[Records provided Boundary: Start]

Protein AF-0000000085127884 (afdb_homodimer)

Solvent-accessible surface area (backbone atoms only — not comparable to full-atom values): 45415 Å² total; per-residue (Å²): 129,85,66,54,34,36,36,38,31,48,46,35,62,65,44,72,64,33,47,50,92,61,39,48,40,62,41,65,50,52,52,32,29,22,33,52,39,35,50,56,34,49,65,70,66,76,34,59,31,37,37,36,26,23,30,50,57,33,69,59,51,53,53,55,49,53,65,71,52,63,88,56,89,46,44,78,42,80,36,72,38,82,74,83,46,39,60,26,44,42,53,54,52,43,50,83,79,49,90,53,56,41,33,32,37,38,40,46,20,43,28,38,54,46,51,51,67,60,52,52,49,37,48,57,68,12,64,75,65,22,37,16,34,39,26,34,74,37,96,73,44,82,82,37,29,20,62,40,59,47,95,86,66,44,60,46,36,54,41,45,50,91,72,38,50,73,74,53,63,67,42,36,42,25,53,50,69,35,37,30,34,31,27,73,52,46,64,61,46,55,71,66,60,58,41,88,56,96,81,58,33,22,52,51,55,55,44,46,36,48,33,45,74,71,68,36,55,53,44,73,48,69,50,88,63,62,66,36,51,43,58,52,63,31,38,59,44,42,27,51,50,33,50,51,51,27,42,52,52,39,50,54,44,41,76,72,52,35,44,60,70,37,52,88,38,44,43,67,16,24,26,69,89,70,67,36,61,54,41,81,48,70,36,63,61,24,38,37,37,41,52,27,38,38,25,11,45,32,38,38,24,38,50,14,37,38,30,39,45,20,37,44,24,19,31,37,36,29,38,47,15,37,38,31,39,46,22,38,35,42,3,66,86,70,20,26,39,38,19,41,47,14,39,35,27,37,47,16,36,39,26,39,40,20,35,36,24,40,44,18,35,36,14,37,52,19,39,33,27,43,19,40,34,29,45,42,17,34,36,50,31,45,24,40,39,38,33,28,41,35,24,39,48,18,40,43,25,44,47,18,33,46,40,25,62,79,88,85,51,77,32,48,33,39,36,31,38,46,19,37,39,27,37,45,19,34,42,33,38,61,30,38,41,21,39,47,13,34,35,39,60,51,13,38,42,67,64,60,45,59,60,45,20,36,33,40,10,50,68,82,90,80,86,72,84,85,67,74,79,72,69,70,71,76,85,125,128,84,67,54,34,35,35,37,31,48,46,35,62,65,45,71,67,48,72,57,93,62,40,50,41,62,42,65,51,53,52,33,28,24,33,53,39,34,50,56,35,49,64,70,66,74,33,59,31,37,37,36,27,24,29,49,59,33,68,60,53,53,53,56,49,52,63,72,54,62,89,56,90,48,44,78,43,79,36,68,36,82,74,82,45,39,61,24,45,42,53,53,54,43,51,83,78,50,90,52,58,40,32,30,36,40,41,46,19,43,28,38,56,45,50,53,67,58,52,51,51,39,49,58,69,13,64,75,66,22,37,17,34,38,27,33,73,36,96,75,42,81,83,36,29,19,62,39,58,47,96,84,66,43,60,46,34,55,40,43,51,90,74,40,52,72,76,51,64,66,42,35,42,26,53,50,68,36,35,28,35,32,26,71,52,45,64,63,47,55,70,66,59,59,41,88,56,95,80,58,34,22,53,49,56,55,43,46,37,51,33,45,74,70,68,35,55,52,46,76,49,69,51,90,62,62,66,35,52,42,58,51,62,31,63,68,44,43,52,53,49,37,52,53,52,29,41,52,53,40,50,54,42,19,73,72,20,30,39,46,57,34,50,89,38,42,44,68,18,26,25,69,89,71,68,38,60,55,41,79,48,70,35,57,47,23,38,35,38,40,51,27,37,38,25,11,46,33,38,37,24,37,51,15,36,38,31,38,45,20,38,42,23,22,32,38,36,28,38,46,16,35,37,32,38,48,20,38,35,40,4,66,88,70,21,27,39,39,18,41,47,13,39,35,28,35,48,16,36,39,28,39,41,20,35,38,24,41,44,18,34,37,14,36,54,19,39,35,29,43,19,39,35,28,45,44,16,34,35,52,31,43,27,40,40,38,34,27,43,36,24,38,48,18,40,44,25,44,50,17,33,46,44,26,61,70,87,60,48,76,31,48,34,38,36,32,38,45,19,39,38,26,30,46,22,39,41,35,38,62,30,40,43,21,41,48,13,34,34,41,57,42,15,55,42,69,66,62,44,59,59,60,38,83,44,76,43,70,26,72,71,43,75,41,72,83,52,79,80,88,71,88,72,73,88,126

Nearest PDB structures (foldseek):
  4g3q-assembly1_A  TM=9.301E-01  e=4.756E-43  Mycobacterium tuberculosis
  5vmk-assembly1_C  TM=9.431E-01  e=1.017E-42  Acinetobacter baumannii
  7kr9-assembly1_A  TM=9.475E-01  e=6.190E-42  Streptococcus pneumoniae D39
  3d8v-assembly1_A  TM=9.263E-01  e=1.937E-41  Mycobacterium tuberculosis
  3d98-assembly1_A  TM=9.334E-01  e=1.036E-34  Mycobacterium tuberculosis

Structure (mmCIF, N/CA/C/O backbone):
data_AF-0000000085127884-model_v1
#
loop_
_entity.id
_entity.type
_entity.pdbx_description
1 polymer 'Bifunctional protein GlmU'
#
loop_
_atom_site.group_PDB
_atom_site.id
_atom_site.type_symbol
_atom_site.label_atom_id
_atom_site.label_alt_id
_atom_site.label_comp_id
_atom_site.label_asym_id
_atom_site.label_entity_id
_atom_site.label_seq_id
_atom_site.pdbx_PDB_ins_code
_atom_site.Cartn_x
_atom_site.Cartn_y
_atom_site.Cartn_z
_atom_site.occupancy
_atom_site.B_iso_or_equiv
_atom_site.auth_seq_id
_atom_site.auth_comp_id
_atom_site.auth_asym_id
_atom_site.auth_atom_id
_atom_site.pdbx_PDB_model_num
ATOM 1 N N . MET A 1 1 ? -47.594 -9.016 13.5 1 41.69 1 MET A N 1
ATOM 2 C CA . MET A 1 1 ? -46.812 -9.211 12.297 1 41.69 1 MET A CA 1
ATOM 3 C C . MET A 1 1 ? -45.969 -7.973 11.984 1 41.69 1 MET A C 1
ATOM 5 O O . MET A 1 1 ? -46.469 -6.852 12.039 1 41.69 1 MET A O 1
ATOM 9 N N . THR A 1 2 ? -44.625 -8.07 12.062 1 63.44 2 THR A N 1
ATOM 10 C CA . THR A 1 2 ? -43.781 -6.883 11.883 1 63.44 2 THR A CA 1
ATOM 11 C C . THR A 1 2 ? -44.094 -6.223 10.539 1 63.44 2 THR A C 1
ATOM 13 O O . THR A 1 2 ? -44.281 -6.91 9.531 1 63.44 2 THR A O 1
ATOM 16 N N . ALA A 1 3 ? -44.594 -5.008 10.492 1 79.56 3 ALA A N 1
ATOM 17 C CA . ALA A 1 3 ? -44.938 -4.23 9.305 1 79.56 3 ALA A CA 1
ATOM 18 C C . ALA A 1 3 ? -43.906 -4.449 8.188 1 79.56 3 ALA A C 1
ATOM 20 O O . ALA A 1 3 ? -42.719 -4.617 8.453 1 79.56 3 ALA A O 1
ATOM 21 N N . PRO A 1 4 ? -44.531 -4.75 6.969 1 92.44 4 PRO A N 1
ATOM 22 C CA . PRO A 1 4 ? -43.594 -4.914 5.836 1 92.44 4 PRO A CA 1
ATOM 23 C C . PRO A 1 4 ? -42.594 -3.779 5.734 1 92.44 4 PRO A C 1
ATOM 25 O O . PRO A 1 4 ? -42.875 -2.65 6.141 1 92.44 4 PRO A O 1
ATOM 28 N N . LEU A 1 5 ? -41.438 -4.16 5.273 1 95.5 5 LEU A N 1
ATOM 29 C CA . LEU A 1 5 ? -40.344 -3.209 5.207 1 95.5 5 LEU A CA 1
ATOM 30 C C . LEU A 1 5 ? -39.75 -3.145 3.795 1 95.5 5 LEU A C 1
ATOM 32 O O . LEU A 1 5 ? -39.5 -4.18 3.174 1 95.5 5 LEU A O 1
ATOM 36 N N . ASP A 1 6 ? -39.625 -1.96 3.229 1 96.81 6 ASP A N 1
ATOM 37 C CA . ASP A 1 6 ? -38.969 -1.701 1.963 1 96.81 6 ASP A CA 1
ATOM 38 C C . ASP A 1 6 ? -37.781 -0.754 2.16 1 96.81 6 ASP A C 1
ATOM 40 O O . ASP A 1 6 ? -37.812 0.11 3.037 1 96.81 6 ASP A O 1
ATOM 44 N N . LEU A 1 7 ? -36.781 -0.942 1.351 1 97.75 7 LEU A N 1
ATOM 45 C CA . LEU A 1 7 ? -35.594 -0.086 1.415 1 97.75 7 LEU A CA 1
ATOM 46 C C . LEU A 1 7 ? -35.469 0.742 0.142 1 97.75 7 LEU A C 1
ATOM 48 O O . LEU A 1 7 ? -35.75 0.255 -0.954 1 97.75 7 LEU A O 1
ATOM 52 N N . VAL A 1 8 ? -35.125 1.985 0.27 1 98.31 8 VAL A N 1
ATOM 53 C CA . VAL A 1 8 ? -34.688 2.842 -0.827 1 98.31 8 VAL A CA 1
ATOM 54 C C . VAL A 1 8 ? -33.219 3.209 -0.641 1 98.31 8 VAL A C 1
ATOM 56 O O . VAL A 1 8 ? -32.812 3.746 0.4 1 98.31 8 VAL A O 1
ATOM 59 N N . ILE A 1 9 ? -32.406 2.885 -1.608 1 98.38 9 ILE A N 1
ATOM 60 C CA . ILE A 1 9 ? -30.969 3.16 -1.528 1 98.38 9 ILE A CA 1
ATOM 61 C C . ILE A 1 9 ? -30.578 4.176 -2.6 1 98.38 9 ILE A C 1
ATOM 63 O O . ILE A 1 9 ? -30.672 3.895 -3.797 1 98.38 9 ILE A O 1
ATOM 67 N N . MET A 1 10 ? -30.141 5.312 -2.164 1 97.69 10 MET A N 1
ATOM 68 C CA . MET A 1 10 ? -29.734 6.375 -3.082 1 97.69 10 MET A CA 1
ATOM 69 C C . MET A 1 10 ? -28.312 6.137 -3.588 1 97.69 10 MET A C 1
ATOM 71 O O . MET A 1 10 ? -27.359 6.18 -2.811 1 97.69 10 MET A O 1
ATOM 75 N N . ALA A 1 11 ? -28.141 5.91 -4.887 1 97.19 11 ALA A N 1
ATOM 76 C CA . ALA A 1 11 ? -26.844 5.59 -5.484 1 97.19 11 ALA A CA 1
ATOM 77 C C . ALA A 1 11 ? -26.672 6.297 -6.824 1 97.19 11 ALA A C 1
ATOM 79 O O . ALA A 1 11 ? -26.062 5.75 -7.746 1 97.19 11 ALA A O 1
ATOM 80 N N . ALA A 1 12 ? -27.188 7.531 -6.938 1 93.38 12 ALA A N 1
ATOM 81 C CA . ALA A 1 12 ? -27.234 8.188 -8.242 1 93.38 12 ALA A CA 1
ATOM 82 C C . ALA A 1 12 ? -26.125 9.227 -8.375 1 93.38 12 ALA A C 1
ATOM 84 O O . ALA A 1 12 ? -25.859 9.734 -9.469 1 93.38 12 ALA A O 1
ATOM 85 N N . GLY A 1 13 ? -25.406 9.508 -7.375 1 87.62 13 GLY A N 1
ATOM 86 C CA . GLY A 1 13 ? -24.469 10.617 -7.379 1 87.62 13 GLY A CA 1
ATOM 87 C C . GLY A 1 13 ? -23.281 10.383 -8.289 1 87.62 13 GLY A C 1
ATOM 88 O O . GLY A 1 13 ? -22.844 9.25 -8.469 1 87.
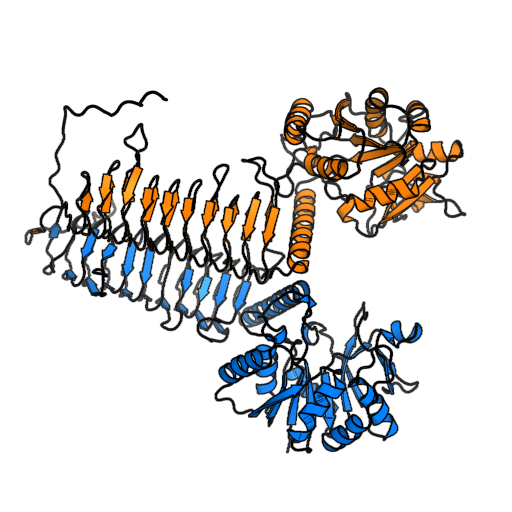62 13 GLY A O 1
ATOM 89 N 
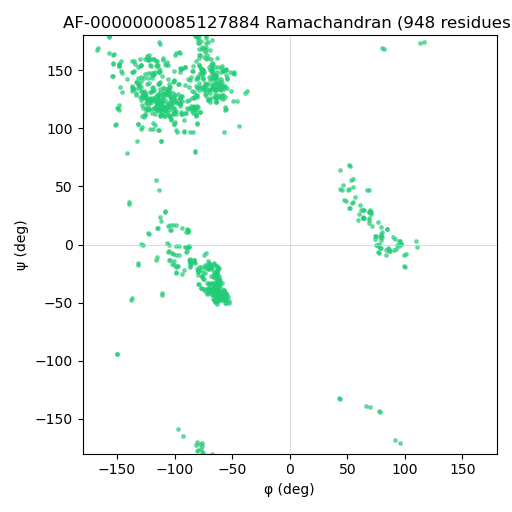N . LYS A 1 14 ? -22.672 11.477 -8.875 1 84.38 14 LYS A N 1
ATOM 90 C CA . LYS A 1 14 ? -21.547 11.43 -9.805 1 84.38 14 LYS A CA 1
ATOM 91 C C . LYS A 1 14 ? -20.25 11.094 -9.078 1 84.38 14 LYS A C 1
ATOM 93 O O . LYS A 1 14 ? -19.422 10.32 -9.586 1 84.38 14 LYS A O 1
ATOM 98 N N . GLY A 1 15 ? -20.047 11.617 -7.961 1 89.06 15 GLY A N 1
ATOM 99 C CA . GLY A 1 15 ? -18.844 11.352 -7.191 1 89.06 15 GLY A CA 1
ATOM 100 C C . GLY A 1 15 ? -17.594 11.938 -7.828 1 89.06 15 GLY A C 1
ATOM 101 O O . GLY A 1 15 ? -16.562 11.266 -7.914 1 89.06 15 GLY A O 1
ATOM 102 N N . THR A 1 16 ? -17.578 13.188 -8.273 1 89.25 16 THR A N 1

[Records provided Boundary: End]

Brief: Reproduce only the lines above, starting at the line with "ATOM 61 C C" and ending at the line with "ATOM 80 N N", exactly as written.

Solution:
ATOM 61 C C . ILE A 1 9 ? -30.578 4.176 -2.6 1 98.38 9 ILE A C 1
ATOM 63 O O . ILE A 1 9 ? -30.672 3.895 -3.797 1 98.38 9 ILE A O 1
ATOM 67 N N . MET A 1 10 ? -30.141 5.312 -2.164 1 97.69 10 MET A N 1
ATOM 68 C CA . MET A 1 10 ? -29.734 6.375 -3.082 1 97.69 10 MET A CA 1
ATOM 69 C C . MET A 1 10 ? -28.312 6.137 -3.588 1 97.69 10 MET A C 1
ATOM 71 O O . MET A 1 10 ? -27.359 6.18 -2.811 1 97.69 10 MET A O 1
ATOM 75 N N . ALA A 1 11 ? -28.141 5.91 -4.887 1 97.19 11 ALA A N 1
ATOM 76 C CA . ALA A 1 11 ? -26.844 5.59 -5.484 1 97.19 11 ALA A CA 1
ATOM 77 C C . ALA A 1 11 ? -26.672 6.297 -6.824 1 97.19 11 ALA A C 1
ATOM 79 O O . ALA A 1 11 ? -26.062 5.75 -7.746 1 97.19 11 ALA A O 1
ATOM 80 N N . ALA A 1 12 ? -27.188 7.531 -6.938 1 93.38 12 ALA A N 1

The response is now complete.